Everybody wants to have that retail location that looks like an Apple store, but they disperse weed or

they sell cannabis. But definitely on the retail spot of the supply chain. Pretty much anywhere in the

supply chain is an interest to me because at the end of the day, I view myself as a real estate

consultant, a cannabis real estate consultant, where I am assisting sellers, buyers, landlords and

tenants in the cannabis space. As I said earlier, this is very young, it's very in flux, and it's inherently

risky being in this business. It's all about doing the legwork and getting the proper deal completed.

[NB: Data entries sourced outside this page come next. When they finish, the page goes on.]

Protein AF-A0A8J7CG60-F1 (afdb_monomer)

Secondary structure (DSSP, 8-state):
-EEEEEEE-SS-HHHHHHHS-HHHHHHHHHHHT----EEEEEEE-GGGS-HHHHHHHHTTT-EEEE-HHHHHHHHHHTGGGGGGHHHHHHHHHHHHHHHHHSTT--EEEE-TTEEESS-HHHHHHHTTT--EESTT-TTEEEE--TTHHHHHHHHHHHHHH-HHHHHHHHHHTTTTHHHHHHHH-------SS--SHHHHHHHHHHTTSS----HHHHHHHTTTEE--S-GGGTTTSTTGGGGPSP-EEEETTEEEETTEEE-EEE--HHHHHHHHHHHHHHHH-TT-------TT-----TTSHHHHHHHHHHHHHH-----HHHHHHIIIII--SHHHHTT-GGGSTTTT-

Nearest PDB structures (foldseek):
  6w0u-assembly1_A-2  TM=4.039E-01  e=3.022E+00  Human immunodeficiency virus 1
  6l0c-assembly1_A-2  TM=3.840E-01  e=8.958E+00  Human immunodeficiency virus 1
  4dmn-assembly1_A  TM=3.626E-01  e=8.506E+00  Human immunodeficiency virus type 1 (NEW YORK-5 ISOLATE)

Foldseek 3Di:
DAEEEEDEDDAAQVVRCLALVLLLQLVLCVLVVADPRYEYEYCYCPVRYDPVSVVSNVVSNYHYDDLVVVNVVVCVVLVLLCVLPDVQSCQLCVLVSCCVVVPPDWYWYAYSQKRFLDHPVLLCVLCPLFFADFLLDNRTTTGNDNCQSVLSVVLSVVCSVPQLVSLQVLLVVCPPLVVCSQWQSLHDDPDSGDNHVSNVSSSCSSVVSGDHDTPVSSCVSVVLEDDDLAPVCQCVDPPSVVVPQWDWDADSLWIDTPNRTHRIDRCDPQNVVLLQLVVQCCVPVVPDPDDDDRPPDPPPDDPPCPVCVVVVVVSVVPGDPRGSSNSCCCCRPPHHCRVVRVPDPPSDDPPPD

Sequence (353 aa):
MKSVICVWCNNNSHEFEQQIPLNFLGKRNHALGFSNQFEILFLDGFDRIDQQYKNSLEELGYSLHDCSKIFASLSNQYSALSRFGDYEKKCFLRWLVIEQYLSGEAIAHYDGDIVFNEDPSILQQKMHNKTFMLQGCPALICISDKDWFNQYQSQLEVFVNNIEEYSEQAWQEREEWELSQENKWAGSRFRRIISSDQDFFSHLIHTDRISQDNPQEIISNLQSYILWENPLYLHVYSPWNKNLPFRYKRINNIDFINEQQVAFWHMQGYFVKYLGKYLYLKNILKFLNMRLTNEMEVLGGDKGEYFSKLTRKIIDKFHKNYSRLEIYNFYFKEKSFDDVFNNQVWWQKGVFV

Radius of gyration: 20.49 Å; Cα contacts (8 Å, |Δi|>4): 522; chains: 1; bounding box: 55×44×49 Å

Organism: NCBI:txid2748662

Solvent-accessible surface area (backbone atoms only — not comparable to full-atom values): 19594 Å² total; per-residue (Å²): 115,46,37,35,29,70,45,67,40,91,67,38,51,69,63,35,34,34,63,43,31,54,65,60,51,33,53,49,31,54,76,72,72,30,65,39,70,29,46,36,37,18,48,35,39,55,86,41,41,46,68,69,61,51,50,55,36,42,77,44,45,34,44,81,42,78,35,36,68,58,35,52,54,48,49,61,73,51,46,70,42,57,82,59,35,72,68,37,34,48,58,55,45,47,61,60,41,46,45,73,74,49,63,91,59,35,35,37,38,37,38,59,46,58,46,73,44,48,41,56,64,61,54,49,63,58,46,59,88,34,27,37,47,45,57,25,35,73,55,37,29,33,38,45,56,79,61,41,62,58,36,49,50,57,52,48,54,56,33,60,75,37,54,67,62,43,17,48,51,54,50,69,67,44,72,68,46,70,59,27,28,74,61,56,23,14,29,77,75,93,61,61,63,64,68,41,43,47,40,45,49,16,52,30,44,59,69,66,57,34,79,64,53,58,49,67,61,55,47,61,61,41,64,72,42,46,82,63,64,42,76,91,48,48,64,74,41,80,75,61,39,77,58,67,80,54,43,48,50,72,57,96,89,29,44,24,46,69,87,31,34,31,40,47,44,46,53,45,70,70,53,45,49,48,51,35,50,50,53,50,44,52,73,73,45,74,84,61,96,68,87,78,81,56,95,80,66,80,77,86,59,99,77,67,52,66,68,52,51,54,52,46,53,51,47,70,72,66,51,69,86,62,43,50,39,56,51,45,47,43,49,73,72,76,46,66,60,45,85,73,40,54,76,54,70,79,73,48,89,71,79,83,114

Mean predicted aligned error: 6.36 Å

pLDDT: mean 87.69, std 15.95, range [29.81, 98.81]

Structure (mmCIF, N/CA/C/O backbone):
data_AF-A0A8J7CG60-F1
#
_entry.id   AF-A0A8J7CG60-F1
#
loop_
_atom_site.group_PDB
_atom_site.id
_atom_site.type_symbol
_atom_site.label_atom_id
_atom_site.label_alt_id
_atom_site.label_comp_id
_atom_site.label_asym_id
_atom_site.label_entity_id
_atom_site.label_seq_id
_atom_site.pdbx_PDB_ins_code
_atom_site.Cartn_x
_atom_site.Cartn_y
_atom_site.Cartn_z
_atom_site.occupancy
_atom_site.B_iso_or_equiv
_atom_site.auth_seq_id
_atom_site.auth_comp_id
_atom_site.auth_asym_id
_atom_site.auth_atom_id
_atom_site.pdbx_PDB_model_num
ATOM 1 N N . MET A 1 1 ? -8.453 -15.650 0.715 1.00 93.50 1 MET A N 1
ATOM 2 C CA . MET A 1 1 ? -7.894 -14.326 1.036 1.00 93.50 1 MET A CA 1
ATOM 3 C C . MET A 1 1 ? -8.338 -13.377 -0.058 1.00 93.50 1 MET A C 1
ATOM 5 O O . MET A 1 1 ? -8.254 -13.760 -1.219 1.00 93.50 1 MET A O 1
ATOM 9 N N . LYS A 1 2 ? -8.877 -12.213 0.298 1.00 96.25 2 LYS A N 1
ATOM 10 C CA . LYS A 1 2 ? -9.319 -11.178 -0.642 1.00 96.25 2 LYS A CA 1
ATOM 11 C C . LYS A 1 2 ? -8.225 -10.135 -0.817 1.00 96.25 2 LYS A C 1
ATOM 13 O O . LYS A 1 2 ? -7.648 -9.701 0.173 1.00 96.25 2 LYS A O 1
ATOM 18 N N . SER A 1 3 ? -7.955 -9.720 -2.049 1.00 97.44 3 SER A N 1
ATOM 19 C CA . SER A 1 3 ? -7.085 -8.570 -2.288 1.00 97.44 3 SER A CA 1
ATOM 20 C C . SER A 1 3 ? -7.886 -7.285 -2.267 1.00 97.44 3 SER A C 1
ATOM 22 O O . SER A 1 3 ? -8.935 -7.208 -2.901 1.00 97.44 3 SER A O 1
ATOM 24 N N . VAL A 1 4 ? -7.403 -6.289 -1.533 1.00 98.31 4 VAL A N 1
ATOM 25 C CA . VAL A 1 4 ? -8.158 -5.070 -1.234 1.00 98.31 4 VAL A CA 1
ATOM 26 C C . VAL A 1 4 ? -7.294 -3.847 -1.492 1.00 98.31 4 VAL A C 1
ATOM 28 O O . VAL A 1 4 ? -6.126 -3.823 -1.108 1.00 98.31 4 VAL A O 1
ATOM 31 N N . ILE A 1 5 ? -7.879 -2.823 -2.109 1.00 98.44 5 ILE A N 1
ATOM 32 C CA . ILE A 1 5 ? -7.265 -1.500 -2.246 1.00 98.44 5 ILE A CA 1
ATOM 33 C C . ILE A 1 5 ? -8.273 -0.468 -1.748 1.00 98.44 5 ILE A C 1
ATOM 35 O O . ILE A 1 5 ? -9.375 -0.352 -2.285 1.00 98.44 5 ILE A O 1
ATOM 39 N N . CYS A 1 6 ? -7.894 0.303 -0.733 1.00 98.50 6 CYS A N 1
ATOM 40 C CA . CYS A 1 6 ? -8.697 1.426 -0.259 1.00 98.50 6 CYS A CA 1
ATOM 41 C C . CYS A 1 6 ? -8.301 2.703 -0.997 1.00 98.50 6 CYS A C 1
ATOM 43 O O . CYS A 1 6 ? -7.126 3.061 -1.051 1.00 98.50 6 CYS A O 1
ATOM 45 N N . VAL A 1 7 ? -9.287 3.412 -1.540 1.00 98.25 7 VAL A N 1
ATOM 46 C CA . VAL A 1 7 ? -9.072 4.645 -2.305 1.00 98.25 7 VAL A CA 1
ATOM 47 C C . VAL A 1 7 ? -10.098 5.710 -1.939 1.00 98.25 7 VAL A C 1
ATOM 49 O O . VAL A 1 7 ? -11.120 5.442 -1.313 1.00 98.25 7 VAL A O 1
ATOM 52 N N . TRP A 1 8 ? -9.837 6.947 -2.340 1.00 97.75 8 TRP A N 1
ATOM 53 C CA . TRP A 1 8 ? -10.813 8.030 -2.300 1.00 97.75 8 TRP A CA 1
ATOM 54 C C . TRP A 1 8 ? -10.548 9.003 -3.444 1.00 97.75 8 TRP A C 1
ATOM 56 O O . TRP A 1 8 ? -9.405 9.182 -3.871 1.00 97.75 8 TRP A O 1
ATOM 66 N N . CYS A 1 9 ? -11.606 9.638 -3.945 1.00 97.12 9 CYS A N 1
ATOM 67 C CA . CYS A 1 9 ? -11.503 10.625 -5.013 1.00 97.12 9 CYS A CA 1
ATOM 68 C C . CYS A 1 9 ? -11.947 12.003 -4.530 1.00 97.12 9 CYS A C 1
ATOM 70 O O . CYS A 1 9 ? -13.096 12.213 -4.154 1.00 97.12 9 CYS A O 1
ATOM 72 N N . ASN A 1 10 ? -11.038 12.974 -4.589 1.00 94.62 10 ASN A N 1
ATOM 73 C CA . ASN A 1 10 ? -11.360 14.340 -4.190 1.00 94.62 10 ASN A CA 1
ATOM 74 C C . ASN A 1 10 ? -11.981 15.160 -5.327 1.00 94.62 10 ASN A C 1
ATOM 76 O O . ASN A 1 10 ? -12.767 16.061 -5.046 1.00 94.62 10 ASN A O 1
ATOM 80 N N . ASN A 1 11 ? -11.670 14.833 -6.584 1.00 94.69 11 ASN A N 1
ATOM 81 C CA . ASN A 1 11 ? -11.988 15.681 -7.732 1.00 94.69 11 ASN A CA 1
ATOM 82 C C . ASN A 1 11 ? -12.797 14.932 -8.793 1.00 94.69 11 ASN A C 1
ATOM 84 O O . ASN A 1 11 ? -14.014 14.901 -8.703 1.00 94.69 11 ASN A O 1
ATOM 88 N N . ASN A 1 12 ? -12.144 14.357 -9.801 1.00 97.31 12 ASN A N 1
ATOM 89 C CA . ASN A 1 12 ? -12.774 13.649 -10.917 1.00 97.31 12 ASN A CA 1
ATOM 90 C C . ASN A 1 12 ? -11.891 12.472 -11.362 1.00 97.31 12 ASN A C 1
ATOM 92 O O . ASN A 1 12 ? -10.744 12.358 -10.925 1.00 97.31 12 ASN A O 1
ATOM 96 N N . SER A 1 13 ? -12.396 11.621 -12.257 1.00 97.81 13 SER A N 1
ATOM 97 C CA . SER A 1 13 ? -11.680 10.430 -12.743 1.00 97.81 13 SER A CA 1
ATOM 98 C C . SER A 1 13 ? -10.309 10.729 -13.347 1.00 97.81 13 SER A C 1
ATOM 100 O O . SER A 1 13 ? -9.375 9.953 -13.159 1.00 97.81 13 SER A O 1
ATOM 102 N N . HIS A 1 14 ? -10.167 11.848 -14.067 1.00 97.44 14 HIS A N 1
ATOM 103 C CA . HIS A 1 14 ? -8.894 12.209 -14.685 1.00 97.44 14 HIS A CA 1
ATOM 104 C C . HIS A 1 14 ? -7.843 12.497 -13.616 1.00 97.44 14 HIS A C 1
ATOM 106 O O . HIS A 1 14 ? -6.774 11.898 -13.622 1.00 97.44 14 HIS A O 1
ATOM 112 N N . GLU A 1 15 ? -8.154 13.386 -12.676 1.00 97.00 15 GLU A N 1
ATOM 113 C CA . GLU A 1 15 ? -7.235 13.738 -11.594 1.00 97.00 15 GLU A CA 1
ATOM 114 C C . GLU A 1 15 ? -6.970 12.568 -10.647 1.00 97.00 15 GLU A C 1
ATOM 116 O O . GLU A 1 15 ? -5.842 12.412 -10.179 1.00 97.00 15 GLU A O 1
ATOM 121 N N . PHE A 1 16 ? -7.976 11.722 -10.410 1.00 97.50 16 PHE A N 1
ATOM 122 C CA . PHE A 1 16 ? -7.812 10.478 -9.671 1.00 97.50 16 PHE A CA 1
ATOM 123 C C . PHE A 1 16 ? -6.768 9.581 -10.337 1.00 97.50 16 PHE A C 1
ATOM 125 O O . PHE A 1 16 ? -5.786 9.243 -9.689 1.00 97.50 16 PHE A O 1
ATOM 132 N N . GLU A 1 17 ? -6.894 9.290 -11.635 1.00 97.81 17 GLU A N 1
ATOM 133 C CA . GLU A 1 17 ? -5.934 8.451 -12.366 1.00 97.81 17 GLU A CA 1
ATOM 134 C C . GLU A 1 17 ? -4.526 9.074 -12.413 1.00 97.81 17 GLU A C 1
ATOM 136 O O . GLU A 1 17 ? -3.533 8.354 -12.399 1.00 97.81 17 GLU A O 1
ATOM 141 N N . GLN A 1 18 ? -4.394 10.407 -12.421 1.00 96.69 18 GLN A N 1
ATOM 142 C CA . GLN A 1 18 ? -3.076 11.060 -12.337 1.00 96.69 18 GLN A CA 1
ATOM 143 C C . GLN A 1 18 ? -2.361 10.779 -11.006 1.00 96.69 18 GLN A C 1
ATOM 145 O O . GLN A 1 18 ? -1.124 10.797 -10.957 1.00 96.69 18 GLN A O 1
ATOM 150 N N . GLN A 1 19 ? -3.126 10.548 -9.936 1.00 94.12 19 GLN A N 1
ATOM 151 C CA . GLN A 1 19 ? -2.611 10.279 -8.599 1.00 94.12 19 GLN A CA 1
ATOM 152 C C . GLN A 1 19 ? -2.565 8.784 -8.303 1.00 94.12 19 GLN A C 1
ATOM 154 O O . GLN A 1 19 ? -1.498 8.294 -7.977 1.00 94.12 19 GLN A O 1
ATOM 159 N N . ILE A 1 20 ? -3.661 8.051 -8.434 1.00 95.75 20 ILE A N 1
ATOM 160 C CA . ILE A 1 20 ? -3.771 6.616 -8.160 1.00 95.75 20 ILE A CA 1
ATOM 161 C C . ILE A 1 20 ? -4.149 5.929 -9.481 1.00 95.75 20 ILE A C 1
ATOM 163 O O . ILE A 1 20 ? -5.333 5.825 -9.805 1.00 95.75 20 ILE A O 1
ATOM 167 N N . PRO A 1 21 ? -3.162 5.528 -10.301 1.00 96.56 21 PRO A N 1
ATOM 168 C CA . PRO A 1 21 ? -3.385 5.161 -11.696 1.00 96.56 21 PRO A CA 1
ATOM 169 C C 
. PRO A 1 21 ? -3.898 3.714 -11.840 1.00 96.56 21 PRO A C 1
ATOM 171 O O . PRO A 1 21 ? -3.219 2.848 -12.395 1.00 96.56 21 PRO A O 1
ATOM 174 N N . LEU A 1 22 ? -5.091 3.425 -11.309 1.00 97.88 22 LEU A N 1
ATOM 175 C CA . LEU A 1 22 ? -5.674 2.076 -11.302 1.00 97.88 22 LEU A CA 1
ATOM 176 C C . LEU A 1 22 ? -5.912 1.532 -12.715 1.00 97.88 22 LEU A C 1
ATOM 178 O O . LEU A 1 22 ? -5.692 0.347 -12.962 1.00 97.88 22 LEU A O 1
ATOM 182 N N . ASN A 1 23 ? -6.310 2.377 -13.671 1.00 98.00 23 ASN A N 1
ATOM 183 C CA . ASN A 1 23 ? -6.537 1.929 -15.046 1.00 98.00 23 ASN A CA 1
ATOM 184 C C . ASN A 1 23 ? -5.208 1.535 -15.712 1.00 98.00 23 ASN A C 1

And it's my goal to be able to maximize the value of a property and then also reduce the amount of

time wasted in obtaining an offer and an acceptance in a new lane, which is cannabis real estate. I

believe I'm one of the only agents in the state who considers this to be their niche. This is my niche in

real estate. In commercial real estate is to, as I said, assist anyone who's interested in entering the

space and filling what it is that they see in terms of their vision of being involved in the cannabis


[00:13:53.240] - CJ

I see myself as being as being an assistant to helping people's cannabis dreams come true.

[00:13:59.790] - Elijah

And how do you see things changing? Because like we're talking about with real estate right now,

especially in Kentucky, there are certain regulations and certain standards that you have to have

because a lot of people are entering just with CBD. How do you see things changing as Kentucky gets

into the more regulated cannabis space? Possibly, or like with other states, when things get more

restrictive on the types of property you have to have?

[00:14:27.990] - CJ

Being that Kentucky is about to be a new market, there is going to be somewhat of a premium or what

they call the green tax associated with real estate properties. Oftentimes how it happens is when

people hear the word cannabis, they automatically add a tax to it. Being that they know this is

something where a property owner or a landowner can possibly raise their rents or raise the actual

price. That's something that's definitely going to happen. So what tends to happen is once markets

tend to stabilize or who've had legalization for quite some time, that green tax often diminishes

because the supply and demand actually change. So that's one of the things about Kentucky is as it

stands right now, there is a supply, but it's few and far between in terms of the properties actually

being zoned correctly based on how it's written in current legislation. But that is going to change once

the demand increases. And that's where we're going to see that price increase as it comes more and

more once we reach legalization and once we reach maturity in the space, it's going to be those

extreme highs and those extreme lows that you see in any marketplace when it first opens up.

[00:16:05.350] - CJ

Another thing that I can see changing is traditional lending practices. Currently as it stands, like in

other states, financial institutions tend to not lend to cannabis businesses being that they're still on

prohibition, it's still federally illegal. So that leaves cannabis businesses in a tough spot because it is

an all cast business at this time. And then also when it comes to the real estate tax code, the 208, it's

a federal tax code that prevents plant touching businesses from deducting standard business

expenses. And it's something that hinders the cannabis space right now as we speak. So there's a lot

of factors that go into what's going to happen and what's going to change here in Kentucky because

the legislature is inefficient, I'll say it in the nicest way that I can, to say the least, right. These guys, a

lot of them claim to have never touched the plant or have never smoked the plant. And then that's

where I come in and say, well, if you guys have no experience with the plant, how do you expect to set

up a marketplace or how do you expect to set up a cannabis industry here in the state of Kentucky

that's going to thrive and that's going to stand the test of time.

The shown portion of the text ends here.